Einen Text nachgelesen, in dem der wunderschöne Satz vorkommt: "Kino entsteht erst im Prozess der Wahrnehmung." Wie schön, wie wahr, wie edel. Und wie naiv. Im heutigen Alltag und inzwischen auch im Feuilleton wird dem lesenden Zuschauer so gut wie kein Platz mehr gelassen für eigene Entdeckungen. Alles wird vorher durchgekaut, totgeredet, totgezeigt. Die Schwemme von Artikeln und TV-Berichten, die in kürzester Zeit auf Kinogänger einprasseln, verleiden einem immer mehr die Lust auf die Filme. Man muss (und kann) das gar nicht alles lesen.

Es ist nur so, dass man dieser Informations-Lawine auch dann nicht entgehen kann, wenn man wenig oder nichts liest oder ansieht - das Gefühl der Überinformation ist auch so da und ermüdet.

Die meisten Kritiker wissen heutzutage gar nicht mehr, welches Privileg sie genießen, Filme (o.ä.) in deren Stadium der Jungfräulichkeit zu erleben - oder zumindest ganz kurz nach der Entjungferung. Den meisten von ihnen ist aber wahrscheinlich sogar lieber, wenn jemand vorher dran war, weil dann reflektiert werden kann, was der erste Reflektor gesagt hat. Fast die Hälfte des ANTOINETTE-Textes speist sich aus Verweisen auf andere Artikel und Dementis geäußerter Meinungen, die meisten von ihnen beziehen sich auf Artikel aus dem Mai. Was aber hat ein Leser davon, der den Film noch gar nicht sehen konnte? Der Text ist dem Leser mindestens zwei Längen voraus, er galoppiert ihm davon, weil er reflektiert, bevor die Reflexion des Lesers überhaupt begonnen haben kann.

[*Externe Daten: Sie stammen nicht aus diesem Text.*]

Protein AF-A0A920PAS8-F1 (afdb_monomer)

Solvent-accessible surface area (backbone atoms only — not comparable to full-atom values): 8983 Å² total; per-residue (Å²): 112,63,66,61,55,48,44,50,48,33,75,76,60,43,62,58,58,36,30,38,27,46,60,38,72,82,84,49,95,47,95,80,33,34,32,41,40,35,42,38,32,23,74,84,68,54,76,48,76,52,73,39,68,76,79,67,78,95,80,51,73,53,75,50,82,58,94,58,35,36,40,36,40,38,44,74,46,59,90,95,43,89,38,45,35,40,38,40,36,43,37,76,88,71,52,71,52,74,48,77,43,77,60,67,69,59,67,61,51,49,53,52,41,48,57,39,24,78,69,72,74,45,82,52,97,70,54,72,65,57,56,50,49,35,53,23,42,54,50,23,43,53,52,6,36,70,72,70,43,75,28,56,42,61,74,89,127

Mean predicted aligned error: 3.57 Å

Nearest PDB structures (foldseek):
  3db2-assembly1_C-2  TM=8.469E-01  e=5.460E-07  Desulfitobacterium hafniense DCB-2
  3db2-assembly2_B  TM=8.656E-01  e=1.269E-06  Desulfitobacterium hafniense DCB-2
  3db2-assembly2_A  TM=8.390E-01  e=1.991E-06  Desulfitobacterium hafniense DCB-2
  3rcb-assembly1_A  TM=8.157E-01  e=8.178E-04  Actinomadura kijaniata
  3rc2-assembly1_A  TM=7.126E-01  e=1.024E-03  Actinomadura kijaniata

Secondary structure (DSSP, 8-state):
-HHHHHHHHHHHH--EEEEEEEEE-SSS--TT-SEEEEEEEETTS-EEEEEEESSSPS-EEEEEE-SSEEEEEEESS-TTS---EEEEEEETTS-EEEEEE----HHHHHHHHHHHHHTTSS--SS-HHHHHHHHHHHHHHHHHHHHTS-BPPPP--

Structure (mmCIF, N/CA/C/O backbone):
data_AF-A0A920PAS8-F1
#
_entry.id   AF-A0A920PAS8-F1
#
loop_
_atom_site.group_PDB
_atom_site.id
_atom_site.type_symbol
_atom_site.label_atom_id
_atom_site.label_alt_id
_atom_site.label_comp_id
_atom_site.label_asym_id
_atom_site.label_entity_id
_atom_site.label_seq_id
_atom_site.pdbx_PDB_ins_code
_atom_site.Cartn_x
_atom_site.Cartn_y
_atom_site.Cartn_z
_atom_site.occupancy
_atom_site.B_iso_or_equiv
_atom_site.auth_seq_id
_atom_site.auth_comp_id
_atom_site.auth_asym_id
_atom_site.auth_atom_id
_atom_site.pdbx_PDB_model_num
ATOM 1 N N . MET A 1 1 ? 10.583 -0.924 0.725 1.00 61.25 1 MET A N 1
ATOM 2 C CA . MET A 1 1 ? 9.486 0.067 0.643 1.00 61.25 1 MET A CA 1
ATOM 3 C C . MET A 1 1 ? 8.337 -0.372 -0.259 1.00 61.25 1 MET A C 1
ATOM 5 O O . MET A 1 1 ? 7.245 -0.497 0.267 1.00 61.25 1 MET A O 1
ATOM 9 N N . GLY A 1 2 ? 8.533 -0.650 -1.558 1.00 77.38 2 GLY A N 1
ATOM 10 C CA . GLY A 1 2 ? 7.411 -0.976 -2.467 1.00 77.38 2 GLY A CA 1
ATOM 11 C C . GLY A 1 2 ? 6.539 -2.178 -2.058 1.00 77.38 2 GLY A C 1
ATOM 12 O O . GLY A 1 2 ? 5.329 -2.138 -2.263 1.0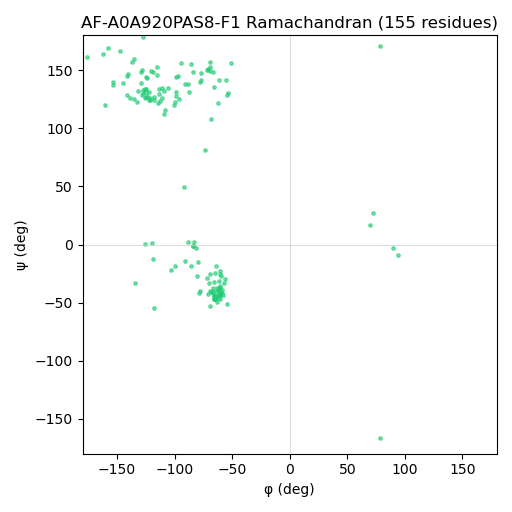0 77.38 2 GLY A O 1
ATOM 13 N N . VAL A 1 3 ? 7.130 -3.194 -1.415 1.00 91.81 3 VAL A N 1
ATOM 14 C CA . VAL A 1 3 ? 6.401 -4.382 -0.925 1.00 91.81 3 VAL A CA 1
ATOM 15 C C . VAL A 1 3 ? 5.321 -4.051 0.106 1.00 91.81 3 VAL A C 1
ATOM 17 O O . VAL A 1 3 ? 4.247 -4.623 0.053 1.00 91.81 3 VAL A O 1
ATOM 20 N N . HIS A 1 4 ? 5.550 -3.085 1.000 1.00 91.75 4 HIS A N 1
ATOM 21 C CA . HIS A 1 4 ? 4.552 -2.721 2.014 1.00 91.75 4 HIS A CA 1
ATOM 22 C C . HIS A 1 4 ? 3.340 -2.016 1.398 1.00 91.75 4 HIS A C 1
ATOM 24 O O . HIS A 1 4 ? 2.224 -2.178 1.870 1.00 91.75 4 HIS A O 1
ATOM 30 N N . LEU A 1 5 ? 3.553 -1.234 0.333 1.00 95.19 5 LEU A N 1
ATOM 31 C CA . LEU A 1 5 ? 2.460 -0.546 -0.356 1.00 95.19 5 LEU A CA 1
ATOM 32 C C . LEU A 1 5 ? 1.590 -1.534 -1.133 1.00 95.19 5 LEU A C 1
ATOM 34 O O . LEU A 1 5 ? 0.373 -1.426 -1.101 1.00 95.19 5 LEU A O 1
ATOM 38 N N . THR A 1 6 ? 2.211 -2.488 -1.824 1.00 96.31 6 THR A N 1
ATOM 39 C CA . THR A 1 6 ? 1.499 -3.532 -2.578 1.00 96.31 6 THR A CA 1
ATOM 40 C C . THR A 1 6 ? 0.730 -4.464 -1.646 1.00 96.31 6 THR A C 1
ATOM 42 O O . THR A 1 6 ? -0.456 -4.683 -1.878 1.00 96.31 6 THR A O 1
ATOM 45 N N . ASP A 1 7 ? 1.351 -4.883 -0.542 1.00 95.25 7 ASP A N 1
ATOM 46 C CA . ASP A 1 7 ? 0.705 -5.636 0.540 1.00 95.25 7 ASP A CA 1
ATOM 47 C C . ASP A 1 7 ? -0.540 -4.918 1.082 1.00 95.25 7 ASP A C 1
ATOM 49 O O . ASP A 1 7 ? -1.634 -5.478 1.099 1.00 95.25 7 ASP A O 1
ATOM 53 N N . LEU A 1 8 ? -0.402 -3.631 1.431 1.00 95.25 8 LEU A N 1
ATOM 54 C CA . LEU A 1 8 ? -1.507 -2.825 1.947 1.00 95.25 8 LEU A CA 1
ATOM 55 C C . LEU A 1 8 ? -2.655 -2.692 0.937 1.00 95.25 8 LEU A C 1
ATOM 57 O O . LEU A 1 8 ? -3.817 -2.796 1.321 1.00 95.25 8 LEU A O 1
ATOM 61 N N . MET A 1 9 ? -2.356 -2.450 -0.346 1.00 96.62 9 MET A N 1
ATOM 62 C CA . MET A 1 9 ? -3.405 -2.304 -1.365 1.00 96.62 9 MET A CA 1
ATOM 63 C C . MET A 1 9 ? -4.155 -3.621 -1.598 1.00 96.62 9 MET A C 1
ATOM 65 O O . MET A 1 9 ? -5.369 -3.589 -1.790 1.00 96.62 9 MET A O 1
ATOM 69 N N . LEU A 1 10 ? -3.463 -4.764 -1.562 1.00 96.75 10 LEU A N 1
ATOM 70 C CA . LEU A 1 10 ? -4.093 -6.082 -1.668 1.00 96.75 10 LEU A CA 1
ATOM 71 C C . LEU A 1 10 ? -4.988 -6.366 -0.461 1.00 96.75 10 LEU A C 1
ATOM 73 O O . LEU A 1 10 ? -6.146 -6.729 -0.645 1.00 96.75 10 LEU A O 1
ATOM 77 N N . TRP A 1 11 ? -4.492 -6.113 0.751 1.00 95.44 11 TRP A N 1
ATOM 78 C CA . TRP A 1 11 ? -5.266 -6.296 1.979 1.00 95.44 11 TRP A CA 1
ATOM 79 C C . TRP A 1 11 ? -6.513 -5.392 2.033 1.00 95.44 11 TRP A C 1
ATOM 81 O O . TRP A 1 11 ? -7.586 -5.824 2.447 1.00 95.44 11 TRP A O 1
ATOM 91 N N . MET A 1 12 ? -6.412 -4.137 1.575 1.00 94.94 12 MET A N 1
ATOM 92 C CA . MET A 1 12 ? -7.547 -3.202 1.584 1.00 94.94 12 MET A CA 1
ATOM 93 C C . MET A 1 12 ? -8.559 -3.447 0.460 1.00 94.94 12 MET A C 1
ATOM 95 O O . MET A 1 12 ? -9.762 -3.281 0.670 1.00 94.94 12 MET A O 1
ATOM 99 N N . PHE A 1 13 ? -8.090 -3.760 -0.750 1.00 96.50 13 PHE A N 1
ATOM 100 C CA . PHE A 1 13 ? -8.913 -3.685 -1.963 1.00 96.50 13 PHE A CA 1
ATOM 101 C C . PHE A 1 13 ? -8.962 -4.983 -2.772 1.00 96.50 13 PHE A C 1
ATOM 103 O O . PHE A 1 13 ? -9.663 -5.037 -3.785 1.00 96.50 13 PHE A O 1
ATOM 110 N N . GLY A 1 14 ? -8.285 -6.038 -2.325 1.00 95.81 14 GLY A N 1
ATOM 111 C CA . GLY A 1 14 ? -8.267 -7.342 -2.977 1.00 95.81 14 GLY A CA 1
ATOM 112 C C . GLY A 1 14 ? -7.335 -7.410 -4.193 1.00 95.81 14 GLY A C 1
ATOM 113 O O . GLY A 1 14 ? -6.508 -6.519 -4.401 1.00 95.81 14 GLY A O 1
ATOM 114 N N . PRO A 1 15 ? -7.456 -8.458 -5.024 1.00 96.56 15 PRO A N 1
ATOM 115 C CA . PRO A 1 15 ? -6.467 -8.783 -6.049 1.00 96.56 15 PRO A CA 1
ATOM 116 C C . PRO A 1 15 ? -6.420 -7.767 -7.196 1.00 96.56 15 PRO A C 1
ATOM 118 O O . PRO A 1 15 ? -7.439 -7.173 -7.574 1.00 96.56 15 PRO A O 1
ATOM 121 N N . VAL A 1 16 ? -5.226 -7.615 -7.777 1.00 97.88 16 VAL A N 1
ATOM 122 C CA . VAL A 1 16 ? -4.907 -6.709 -8.893 1.00 97.88 16 VAL A CA 1
ATOM 123 C C . VAL A 1 16 ? -4.893 -7.482 -10.212 1.00 97.88 16 VAL A C 1
ATOM 125 O O . VAL A 1 16 ? -4.204 -8.488 -10.327 1.00 97.88 16 VAL A O 1
ATOM 128 N N . ASP A 1 17 ? -5.624 -7.006 -11.222 1.00 97.00 17 ASP A N 1
ATOM 129 C CA . ASP A 1 17 ? -5.726 -7.651 -12.540 1.00 97.00 17 ASP A CA 1
ATOM 130 C C . ASP A 1 17 ? -4.827 -7.018 -13.611 1.00 97.00 17 ASP A C 1
ATOM 132 O O . ASP A 1 17 ? -4.557 -7.642 -14.642 1.00 97.00 17 ASP A O 1
ATOM 136 N N . LEU A 1 18 ? -4.374 -5.783 -13.380 1.00 98.12 18 LEU A N 1
ATOM 137 C CA . LEU A 1 18 ? -3.505 -5.029 -14.275 1.00 98.12 18 LEU A CA 1
ATOM 138 C C . LEU A 1 18 ? -2.675 -4.010 -13.486 1.00 98.12 18 LEU A C 1
ATOM 140 O O . LEU A 1 18 ? -3.196 -3.287 -12.635 1.00 98.12 18 LEU A O 1
ATOM 144 N N . VAL A 1 19 ? -1.394 -3.893 -13.819 1.00 98.38 19 VAL A N 1
ATOM 145 C CA . VAL A 1 19 ? -0.496 -2.867 -13.290 1.00 98.38 19 VAL A CA 1
ATOM 146 C C . VAL A 1 19 ? 0.241 -2.155 -14.416 1.00 98.38 19 VAL A C 1
ATOM 148 O O . VAL A 1 19 ? 0.698 -2.783 -15.367 1.00 98.38 19 VAL A O 1
ATOM 151 N N . PHE A 1 20 ? 0.369 -0.836 -14.300 1.00 98.50 20 PHE A N 1
ATOM 152 C CA . PHE A 1 20 ? 1.264 -0.031 -15.127 1.00 98.50 20 PHE A CA 1
ATOM 153 C C . PHE A 1 20 ? 2.241 0.725 -14.233 1.00 98.50 20 PHE A C 1
ATOM 155 O O . PHE A 1 20 ? 1.804 1.460 -13.345 1.00 98.50 20 PHE A O 1
ATOM 162 N N . SER A 1 21 ? 3.545 0.561 -14.443 1.00 97.81 21 SER A N 1
ATOM 163 C CA . SER A 1 21 ? 4.566 1.131 -13.564 1.00 97.81 21 SER A CA 1
ATOM 164 C C . SER A 1 21 ? 5.717 1.796 -14.311 1.00 97.81 21 SER A C 1
ATOM 166 O O . SER A 1 21 ? 5.983 1.540 -15.483 1.00 97.81 21 SER A O 1
ATOM 168 N N . GLY A 1 22 ? 6.424 2.665 -13.592 1.00 96.38 22 GLY A N 1
ATOM 169 C CA . GLY A 1 22 ? 7.636 3.319 -14.053 1.00 96.38 22 GLY A CA 1
ATOM 170 C C . GLY A 1 22 ? 8.659 3.434 -12.931 1.00 96.38 22 GLY A C 1
ATOM 171 O O . GLY A 1 22 ? 8.314 3.649 -11.766 1.00 96.38 22 GLY A O 1
ATOM 172 N N . VAL A 1 23 ? 9.932 3.307 -13.300 1.00 95.81 23 VAL A N 1
ATOM 173 C CA . VAL A 1 23 ? 11.072 3.494 -12.398 1.00 95.81 23 VAL A CA 1
ATOM 174 C C . VAL A 1 23 ? 11.904 4.693 -12.836 1.00 95.81 23 VAL A C 1
ATOM 176 O O . VAL A 1 23 ? 11.936 5.084 -14.003 1.00 95.81 23 VAL A O 1
ATOM 179 N N . SER A 1 24 ? 12.582 5.319 -11.886 1.00 95.62 24 SER A N 1
ATOM 180 C CA . SER A 1 24 ? 13.498 6.424 -12.138 1.00 95.62 24 SER A CA 1
ATOM 181 C C . SER A 1 24 ? 14.736 6.304 -11.260 1.00 95.62 24 SER A C 1
ATOM 183 O O . SER A 1 24 ? 14.656 5.853 -10.121 1.00 95.62 24 SER A O 1
ATOM 185 N N . HIS A 1 25 ? 15.869 6.749 -11.803 1.00 95.62 25 HIS A N 1
ATOM 186 C CA . HIS A 1 25 ? 17.140 6.876 -11.092 1.00 95.62 25 HIS A CA 1
ATOM 187 C C . HIS A 1 25 ? 17.431 8.366 -10.902 1.00 95.62 25 HIS A C 1
ATOM 189 O O . HIS A 1 25 ? 17.621 9.099 -11.878 1.00 95.62 25 HIS A O 1
ATOM 195 N N . ARG A 1 26 ? 17.393 8.843 -9.660 1.00 95.12 26 ARG A N 1
ATOM 196 C CA . ARG A 1 26 ? 17.501 10.268 -9.326 1.00 95.12 26 ARG A CA 1
ATOM 197 C C . ARG A 1 26 ? 18.719 10.566 -8.472 1.00 95.12 26 ARG A C 1
ATOM 199 O O . ARG A 1 26 ? 19.503 11.437 -8.838 1.00 95.12 26 ARG A O 1
ATOM 206 N N . LYS A 1 27 ? 18.881 9.880 -7.341 1.00 96.38 27 LYS A N 1
ATOM 207 C CA . LYS A 1 27 ? 19.939 10.167 -6.368 1.00 96.38 27 LYS A CA 1
ATOM 208 C C . LYS A 1 27 ? 20.675 8.935 -5.856 1.00 96.38 27 LYS A C 1
ATOM 210 O O . LYS A 1 27 ? 21.853 9.069 -5.535 1.00 96.38 27 LYS A O 1
ATOM 215 N N . LEU A 1 28 ? 20.012 7.788 -5.734 1.00 93.69 28 LEU A N 1
ATOM 216 C CA . LEU A 1 28 ? 20.646 6.543 -5.292 1.00 93.69 28 LEU A CA 1
ATOM 217 C C . LEU A 1 28 ? 20.992 5.653 -6.489 1.00 93.69 28 LEU A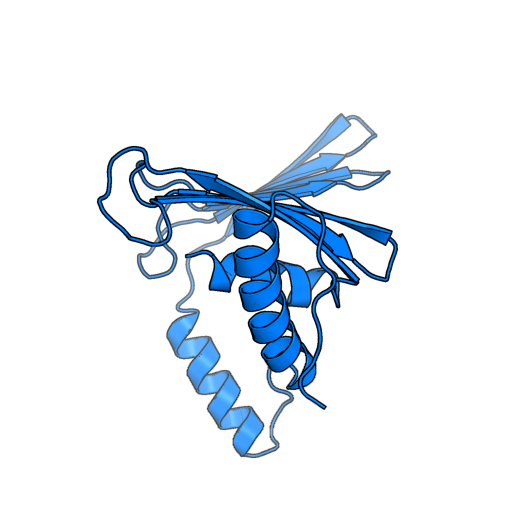 C 1
ATOM 219 O O . LEU A 1 28 ? 20.249 5.579 -7.465 1.00 93.69 28 LEU A O 1
ATOM 223 N N . GLU A 1 29 ? 22.117 4.951 -6.390 1.00 92.69 29 GLU A N 1
ATOM 224 C CA . GLU A 1 29 ? 22.669 4.102 -7.453 1.00 92.69 29 GLU A CA 1
ATOM 225 C C . GLU A 1 29 ? 22.183 2.648 -7.329 1.00 92.69 29 GLU A C 1
ATOM 227 O O . GLU A 1 29 ? 22.965 1.700 -7.338 1.00 92.69 29 GLU A O 1
ATOM 232 N N . PHE A 1 30 ? 20.871 2.455 -7.178 1.00 90.38 30 PHE A N 1
ATOM 233 C CA . PHE A 1 30 ? 20.273 1.119 -7.184 1.00 90.38 30 PHE A CA 1
ATOM 234 C C . PHE A 1 30 ? 19.914 0.689 -8.603 1.00 90.38 30 PHE A C 1
ATOM 236 O O . PHE A 1 30 ? 19.340 1.469 -9.361 1.00 90.38 30 PHE A O 1
ATOM 243 N N . ALA A 1 31 ? 20.179 -0.577 -8.941 1.00 86.31 31 ALA A N 1
ATOM 244 C CA . ALA A 1 31 ? 19.808 -1.158 -10.235 1.00 86.31 31 ALA A CA 1
ATOM 245 C C . ALA A 1 31 ? 18.291 -1.111 -10.497 1.00 86.31 31 ALA A C 1
ATOM 247 O O . ALA A 1 31 ? 17.864 -1.034 -11.641 1.00 86.31 31 ALA A O 1
ATOM 248 N N . THR A 1 32 ? 17.482 -1.116 -9.437 1.00 84.62 32 THR A N 1
ATOM 249 C CA . THR A 1 32 ? 16.014 -1.045 -9.487 1.00 84.62 32 THR A CA 1
ATOM 250 C C . THR A 1 32 ? 15.460 0.380 -9.587 1.00 84.62 32 THR A C 1
ATOM 252 O O . THR A 1 32 ? 14.245 0.555 -9.598 1.00 84.62 32 THR A O 1
ATOM 255 N N . GLY A 1 33 ? 16.321 1.401 -9.590 1.00 92.06 33 GLY A N 1
ATOM 256 C CA . GLY A 1 33 ? 15.916 2.791 -9.393 1.00 92.06 33 GLY A CA 1
ATOM 257 C C . GLY A 1 33 ? 15.664 3.130 -7.922 1.00 92.06 33 GLY A C 1
ATOM 258 O O . GLY A 1 33 ? 15.660 2.264 -7.044 1.00 92.06 33 GLY A O 1
ATOM 259 N N . ASP A 1 34 ? 15.482 4.419 -7.650 1.00 94.81 34 ASP A N 1
ATOM 260 C CA . ASP A 1 34 ? 15.235 4.977 -6.312 1.00 94.81 34 ASP A CA 1
ATOM 261 C C . ASP A 1 34 ? 13.891 5.707 -6.193 1.00 94.81 34 ASP A C 1
ATOM 263 O O . ASP A 1 34 ? 13.537 6.224 -5.126 1.00 94.81 34 ASP A O 1
ATOM 267 N N . VAL A 1 35 ? 13.140 5.697 -7.293 1.00 95.75 35 VAL A N 1
ATOM 268 C CA . VAL A 1 35 ? 11.770 6.170 -7.427 1.00 95.75 35 VAL A CA 1
ATOM 269 C C . VAL A 1 35 ? 10.990 5.126 -8.214 1.00 95.75 35 VAL A C 1
ATOM 271 O O . VAL A 1 35 ? 11.381 4.783 -9.329 1.00 95.75 35 VAL A O 1
ATOM 274 N N . VAL A 1 36 ? 9.878 4.657 -7.653 1.00 95.88 36 VAL A N 1
ATOM 275 C CA . VAL A 1 36 ? 8.921 3.775 -8.334 1.00 95.88 36 VAL A CA 1
ATOM 276 C C . VAL A 1 36 ? 7.536 4.387 -8.218 1.00 95.88 36 VAL A C 1
ATOM 278 O O . VAL A 1 36 ? 7.132 4.762 -7.118 1.00 95.88 36 VAL A O 1
ATOM 281 N N . SER A 1 37 ? 6.798 4.451 -9.322 1.00 96.88 37 SER A N 1
ATOM 282 C CA . SER A 1 37 ? 5.359 4.718 -9.327 1.00 96.88 37 SER A CA 1
ATOM 283 C C . SER A 1 37 ? 4.624 3.593 -10.047 1.00 96.88 37 SER A C 1
ATOM 285 O O . SER A 1 37 ? 5.130 3.036 -11.022 1.00 96.88 37 SER A O 1
ATOM 287 N N . ALA A 1 38 ? 3.438 3.232 -9.562 1.00 97.81 38 ALA A N 1
ATOM 288 C CA . ALA A 1 38 ? 2.595 2.233 -10.209 1.00 97.81 38 ALA A CA 1
ATOM 289 C C . AL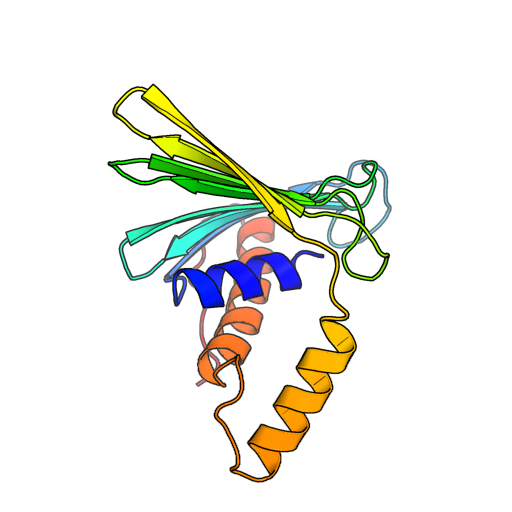A A 1 38 ? 1.112 2.581 -10.066 1.00 97.81 38 ALA A C 1
ATOM 291 O O . ALA A 1 38 ? 0.668 3.020 -9.005 1.00 97.81 38 ALA A O 1
ATOM 292 N N . SER A 1 39 ? 0.357 2.372 -11.142 1.00 98.44 39 SER A N 1
ATOM 293 C CA . SER A 1 39 ? -1.105 2.387 -11.161 1.00 98.44 39 SER A CA 1
ATOM 294 C C . SER A 1 39 ? -1.600 0.946 -11.131 1.00 98.44 39 SER A C 1
ATOM 296 O O . SER A 1 39 ? -1.224 0.156 -11.996 1.00 98.44 39 SER A O 1
ATOM 298 N N . LEU A 1 40 ? -2.411 0.609 -10.131 1.00 98.50 40 LEU A N 1
ATOM 299 C CA . LEU A 1 40 ? -2.944 -0.729 -9.892 1.00 98.50 40 LEU A CA 1
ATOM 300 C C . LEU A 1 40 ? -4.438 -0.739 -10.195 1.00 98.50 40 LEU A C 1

Das Ziel einer modernen aktuellen Kritik müsste es aber doch sein, in einen Dialog mit dem Film und dem Zuschauer zu treten. Für Nachbetrachtungen und Kreuzverhöre sollte die Zeit erst dann gekommen sein, wenn auch die Leser/Zuschauer die Chance gehabt haben, einen Film zu sehen. Aber erstens ist es dann zu spät, weil ja schon das nächste Event vorbesprochen werden muss; und zweitens gibt es in Deutschland nicht ein Medium, das sich den Luxus dieser Arbeit leisten würde. Ein Medium, in dem das Sehen von sowie das Reden und Schreiben über Filme thematisiert wird. Denn nur so kann der Leser beginnen zu begreifen, was in einem Kritiker vorgeht, kann der Dialog vervollständigt werden, können mehr als ein paar Cineasten bewogen werden, über einen einzelnen Film nachzudenken und in die große Filmhistorie einzutauchen. Alles andere ist Onanie.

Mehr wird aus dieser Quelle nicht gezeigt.